#### [Entries provided]
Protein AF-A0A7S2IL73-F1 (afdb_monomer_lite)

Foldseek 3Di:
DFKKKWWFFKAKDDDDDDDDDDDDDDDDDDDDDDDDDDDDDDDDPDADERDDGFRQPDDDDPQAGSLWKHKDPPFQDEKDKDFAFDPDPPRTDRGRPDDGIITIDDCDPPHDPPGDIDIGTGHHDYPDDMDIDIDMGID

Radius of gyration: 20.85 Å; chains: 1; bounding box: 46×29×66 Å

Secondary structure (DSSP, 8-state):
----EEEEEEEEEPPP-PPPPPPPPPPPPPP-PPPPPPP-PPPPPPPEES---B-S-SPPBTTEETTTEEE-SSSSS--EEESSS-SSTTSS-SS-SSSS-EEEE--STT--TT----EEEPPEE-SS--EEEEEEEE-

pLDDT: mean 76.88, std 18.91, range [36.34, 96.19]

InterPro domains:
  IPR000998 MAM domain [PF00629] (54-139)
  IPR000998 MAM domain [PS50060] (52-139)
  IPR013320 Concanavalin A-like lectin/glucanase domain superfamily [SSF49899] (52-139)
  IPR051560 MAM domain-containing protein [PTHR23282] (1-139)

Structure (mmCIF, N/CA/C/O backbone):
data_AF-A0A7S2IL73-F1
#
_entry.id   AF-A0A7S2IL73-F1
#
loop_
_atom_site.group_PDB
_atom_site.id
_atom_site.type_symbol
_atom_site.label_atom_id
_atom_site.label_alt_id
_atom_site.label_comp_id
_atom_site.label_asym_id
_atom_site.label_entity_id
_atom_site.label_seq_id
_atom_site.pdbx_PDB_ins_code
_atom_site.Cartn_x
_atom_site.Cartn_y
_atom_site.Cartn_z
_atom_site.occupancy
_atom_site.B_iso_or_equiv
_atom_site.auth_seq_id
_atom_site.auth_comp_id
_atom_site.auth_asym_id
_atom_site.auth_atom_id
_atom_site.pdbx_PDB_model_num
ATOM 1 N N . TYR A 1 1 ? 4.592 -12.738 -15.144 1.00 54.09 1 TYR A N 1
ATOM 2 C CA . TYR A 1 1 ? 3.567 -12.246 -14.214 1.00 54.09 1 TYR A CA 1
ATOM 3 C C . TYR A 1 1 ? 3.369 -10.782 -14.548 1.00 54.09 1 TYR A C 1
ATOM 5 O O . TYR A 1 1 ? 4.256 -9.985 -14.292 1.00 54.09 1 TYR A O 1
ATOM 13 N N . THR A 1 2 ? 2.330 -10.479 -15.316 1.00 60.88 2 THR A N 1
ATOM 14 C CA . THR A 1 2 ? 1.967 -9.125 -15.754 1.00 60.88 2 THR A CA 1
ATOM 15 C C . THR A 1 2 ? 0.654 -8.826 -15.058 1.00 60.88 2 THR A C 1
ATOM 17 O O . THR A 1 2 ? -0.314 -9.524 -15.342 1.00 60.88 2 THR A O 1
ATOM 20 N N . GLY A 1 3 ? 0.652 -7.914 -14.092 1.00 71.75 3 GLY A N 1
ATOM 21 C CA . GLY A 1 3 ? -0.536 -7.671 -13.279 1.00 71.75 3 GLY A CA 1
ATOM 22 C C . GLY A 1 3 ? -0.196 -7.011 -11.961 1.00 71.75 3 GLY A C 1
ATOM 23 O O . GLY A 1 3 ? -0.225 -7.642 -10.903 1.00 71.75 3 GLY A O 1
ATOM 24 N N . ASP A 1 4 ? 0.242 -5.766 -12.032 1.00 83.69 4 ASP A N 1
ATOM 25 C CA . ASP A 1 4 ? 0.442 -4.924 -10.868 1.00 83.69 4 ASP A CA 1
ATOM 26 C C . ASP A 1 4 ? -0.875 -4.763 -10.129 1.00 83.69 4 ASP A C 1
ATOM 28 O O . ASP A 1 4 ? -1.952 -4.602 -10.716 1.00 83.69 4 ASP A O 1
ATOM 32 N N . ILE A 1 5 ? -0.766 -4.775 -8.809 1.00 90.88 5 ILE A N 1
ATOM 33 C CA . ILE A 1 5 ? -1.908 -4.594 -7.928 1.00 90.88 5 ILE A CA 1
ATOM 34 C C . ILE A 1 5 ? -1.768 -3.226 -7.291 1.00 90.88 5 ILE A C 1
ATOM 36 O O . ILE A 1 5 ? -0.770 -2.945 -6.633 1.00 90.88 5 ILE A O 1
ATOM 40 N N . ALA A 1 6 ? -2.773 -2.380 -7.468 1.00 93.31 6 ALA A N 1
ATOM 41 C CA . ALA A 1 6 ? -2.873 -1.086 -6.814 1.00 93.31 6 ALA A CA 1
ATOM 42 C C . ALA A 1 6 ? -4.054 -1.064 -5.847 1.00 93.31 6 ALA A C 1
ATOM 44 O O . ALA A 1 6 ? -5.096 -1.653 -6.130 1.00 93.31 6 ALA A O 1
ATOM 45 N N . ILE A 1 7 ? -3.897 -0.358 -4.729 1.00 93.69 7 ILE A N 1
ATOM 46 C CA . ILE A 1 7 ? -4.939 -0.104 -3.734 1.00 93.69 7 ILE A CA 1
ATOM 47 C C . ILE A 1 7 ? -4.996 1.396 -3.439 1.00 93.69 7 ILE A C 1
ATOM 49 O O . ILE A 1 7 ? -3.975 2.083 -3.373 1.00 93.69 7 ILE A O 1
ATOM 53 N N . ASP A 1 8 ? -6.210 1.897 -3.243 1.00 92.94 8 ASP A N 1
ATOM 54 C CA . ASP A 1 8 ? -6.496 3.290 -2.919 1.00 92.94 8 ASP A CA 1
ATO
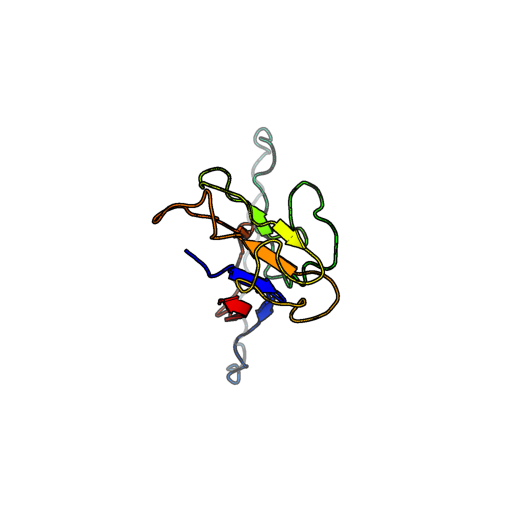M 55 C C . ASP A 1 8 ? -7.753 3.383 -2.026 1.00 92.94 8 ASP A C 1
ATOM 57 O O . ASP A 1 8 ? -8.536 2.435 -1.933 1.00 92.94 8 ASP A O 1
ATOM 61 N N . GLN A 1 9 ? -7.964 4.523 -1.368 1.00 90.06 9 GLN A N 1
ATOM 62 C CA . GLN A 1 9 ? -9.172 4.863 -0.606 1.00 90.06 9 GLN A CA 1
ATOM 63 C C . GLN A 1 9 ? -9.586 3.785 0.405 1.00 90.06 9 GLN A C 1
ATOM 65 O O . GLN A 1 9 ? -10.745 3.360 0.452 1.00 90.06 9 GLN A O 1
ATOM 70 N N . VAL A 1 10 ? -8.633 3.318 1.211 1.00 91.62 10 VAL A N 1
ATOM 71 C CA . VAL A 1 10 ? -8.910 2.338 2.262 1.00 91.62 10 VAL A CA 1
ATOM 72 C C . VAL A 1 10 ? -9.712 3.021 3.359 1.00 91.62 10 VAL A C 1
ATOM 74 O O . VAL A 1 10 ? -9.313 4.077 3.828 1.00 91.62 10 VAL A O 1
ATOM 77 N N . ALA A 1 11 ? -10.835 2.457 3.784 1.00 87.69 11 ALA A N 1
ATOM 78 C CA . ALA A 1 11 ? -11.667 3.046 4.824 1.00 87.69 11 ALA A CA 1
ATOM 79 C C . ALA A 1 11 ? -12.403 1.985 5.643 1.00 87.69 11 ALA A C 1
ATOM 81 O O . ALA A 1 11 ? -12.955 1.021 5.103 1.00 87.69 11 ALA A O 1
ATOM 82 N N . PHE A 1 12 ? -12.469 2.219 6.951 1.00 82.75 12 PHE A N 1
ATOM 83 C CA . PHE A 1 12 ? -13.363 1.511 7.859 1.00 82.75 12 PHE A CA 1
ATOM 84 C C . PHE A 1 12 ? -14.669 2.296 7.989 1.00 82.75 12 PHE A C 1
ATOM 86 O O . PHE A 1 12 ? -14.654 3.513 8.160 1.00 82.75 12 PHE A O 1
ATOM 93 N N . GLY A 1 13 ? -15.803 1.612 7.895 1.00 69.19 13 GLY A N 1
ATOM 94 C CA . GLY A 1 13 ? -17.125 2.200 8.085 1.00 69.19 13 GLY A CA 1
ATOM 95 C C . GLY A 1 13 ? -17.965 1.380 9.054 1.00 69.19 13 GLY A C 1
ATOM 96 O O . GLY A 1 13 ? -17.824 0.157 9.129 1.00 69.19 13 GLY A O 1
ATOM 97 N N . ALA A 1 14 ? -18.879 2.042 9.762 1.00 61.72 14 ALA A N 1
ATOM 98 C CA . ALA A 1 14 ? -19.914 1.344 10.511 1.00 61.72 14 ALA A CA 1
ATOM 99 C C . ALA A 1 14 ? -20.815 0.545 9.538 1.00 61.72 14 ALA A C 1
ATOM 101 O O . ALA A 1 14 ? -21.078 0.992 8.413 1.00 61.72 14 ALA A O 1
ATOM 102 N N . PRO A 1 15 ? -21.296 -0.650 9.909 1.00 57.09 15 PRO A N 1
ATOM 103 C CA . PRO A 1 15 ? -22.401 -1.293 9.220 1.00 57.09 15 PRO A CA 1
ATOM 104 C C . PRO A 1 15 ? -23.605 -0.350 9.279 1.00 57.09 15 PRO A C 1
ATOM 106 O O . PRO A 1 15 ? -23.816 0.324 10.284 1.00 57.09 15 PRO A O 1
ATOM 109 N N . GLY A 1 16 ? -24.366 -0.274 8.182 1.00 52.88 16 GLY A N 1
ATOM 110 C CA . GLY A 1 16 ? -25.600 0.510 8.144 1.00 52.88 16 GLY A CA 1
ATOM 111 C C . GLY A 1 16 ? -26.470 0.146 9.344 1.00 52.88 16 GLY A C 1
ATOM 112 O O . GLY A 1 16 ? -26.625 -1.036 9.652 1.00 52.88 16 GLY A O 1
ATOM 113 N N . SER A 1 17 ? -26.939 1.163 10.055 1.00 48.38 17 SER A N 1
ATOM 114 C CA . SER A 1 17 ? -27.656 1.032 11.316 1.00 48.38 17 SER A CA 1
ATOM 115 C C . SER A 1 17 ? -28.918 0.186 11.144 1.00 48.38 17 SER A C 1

#### [Exercise prompt]
Only those lines of the entries above that run from the line containing "pLDDT: mean 76.88, std" to the line containing "ATOM 32 N N", both included, should be transcribed exactly.

#### [Finished exercise]
pLDDT: mean 76.88, std 18.91, range [36.34, 96.19]

InterPro domains:
  IPR000998 MAM domain [PF00629] (54-139)
  IPR000998 MAM domain [PS50060] (52-139)
  IPR013320 Concanavalin A-like lectin/glucanase domain superfamily [SSF49899] (52-139)
  IPR051560 MAM domain-containing protein [PTHR23282] (1-139)

Structure (mmCIF, N/CA/C/O backbone):
data_AF-A0A7S2IL73-F1
#
_entry.id   AF-A0A7S2IL73-F1
#
loop_
_atom_site.group_PDB
_atom_site.id
_atom_site.type_symbol
_atom_site.label_atom_id
_atom_site.label_alt_id
_atom_site.label_comp_id
_atom_site.label_asym_id
_atom_site.label_entity_id
_atom_site.label_seq_id
_atom_site.pdbx_PDB_ins_code
_atom_site.Cartn_x
_atom_site.Cartn_y
_atom_site.Cartn_z
_atom_site.occupancy
_atom_site.B_iso_or_equiv
_atom_site.auth_seq_id
_atom_site.auth_comp_id
_atom_site.auth_asym_id
_atom_site.auth_atom_id
_atom_site.pdbx_PDB_model_num
ATOM 1 N N . TYR A 1 1 ? 4.592 -12.738 -15.144 1.00 54.09 1 TYR A N 1
ATOM 2 C CA . TYR A 1 1 ? 3.567 -12.246 -14.214 1.00 54.09 1 TYR A CA 1
ATOM 3 C C . TYR A 1 1 ? 3.369 -10.782 -14.548 1.00 54.09 1 TYR A C 1
ATOM 5 O O . TYR A 1 1 ? 4.256 -9.985 -14.292 1.00 54.09 1 TYR A O 1
ATOM 13 N N . THR A 1 2 ? 2.330 -10.479 -15.316 1.00 60.88 2 THR A N 1
ATOM 14 C CA . THR A 1 2 ? 1.967 -9.125 -15.754 1.00 60.88 2 THR A CA 1
ATOM 15 C C . THR A 1 2 ? 0.654 -8.826 -15.058 1.00 60.88 2 THR A C 1
ATOM 17 O O . THR A 1 2 ? -0.314 -9.524 -15.342 1.00 60.88 2 THR A O 1
ATOM 20 N N . GLY A 1 3 ? 0.652 -7.914 -14.092 1.00 71.75 3 GLY A N 1
ATOM 21 C CA . GLY A 1 3 ? -0.536 -7.671 -13.279 1.00 71.75 3 GLY A CA 1
ATOM 22 C C . GLY A 1 3 ? -0.196 -7.011 -11.961 1.00 71.75 3 GLY A C 1
ATOM 23 O O . GLY A 1 3 ? -0.225 -7.642 -10.903 1.00 71.75 3 GLY A O 1
ATOM 24 N N . ASP A 1 4 ? 0.242 -5.766 -12.032 1.00 83.69 4 ASP A N 1
ATOM 25 C CA . ASP A 1 4 ? 0.442 -4.924 -10.868 1.00 83.69 4 ASP A CA 1
ATOM 26 C C . ASP A 1 4 ? -0.875 -4.763 -10.129 1.00 83.69 4 ASP A C 1
ATOM 28 O O . ASP A 1 4 ? -1.952 -4.602 -10.716 1.00 83.69 4 ASP A O 1
ATOM 32 N N . ILE A 1 5 ? -0.766 -4.775 -8.809 1.00 90.88 5 ILE A N 1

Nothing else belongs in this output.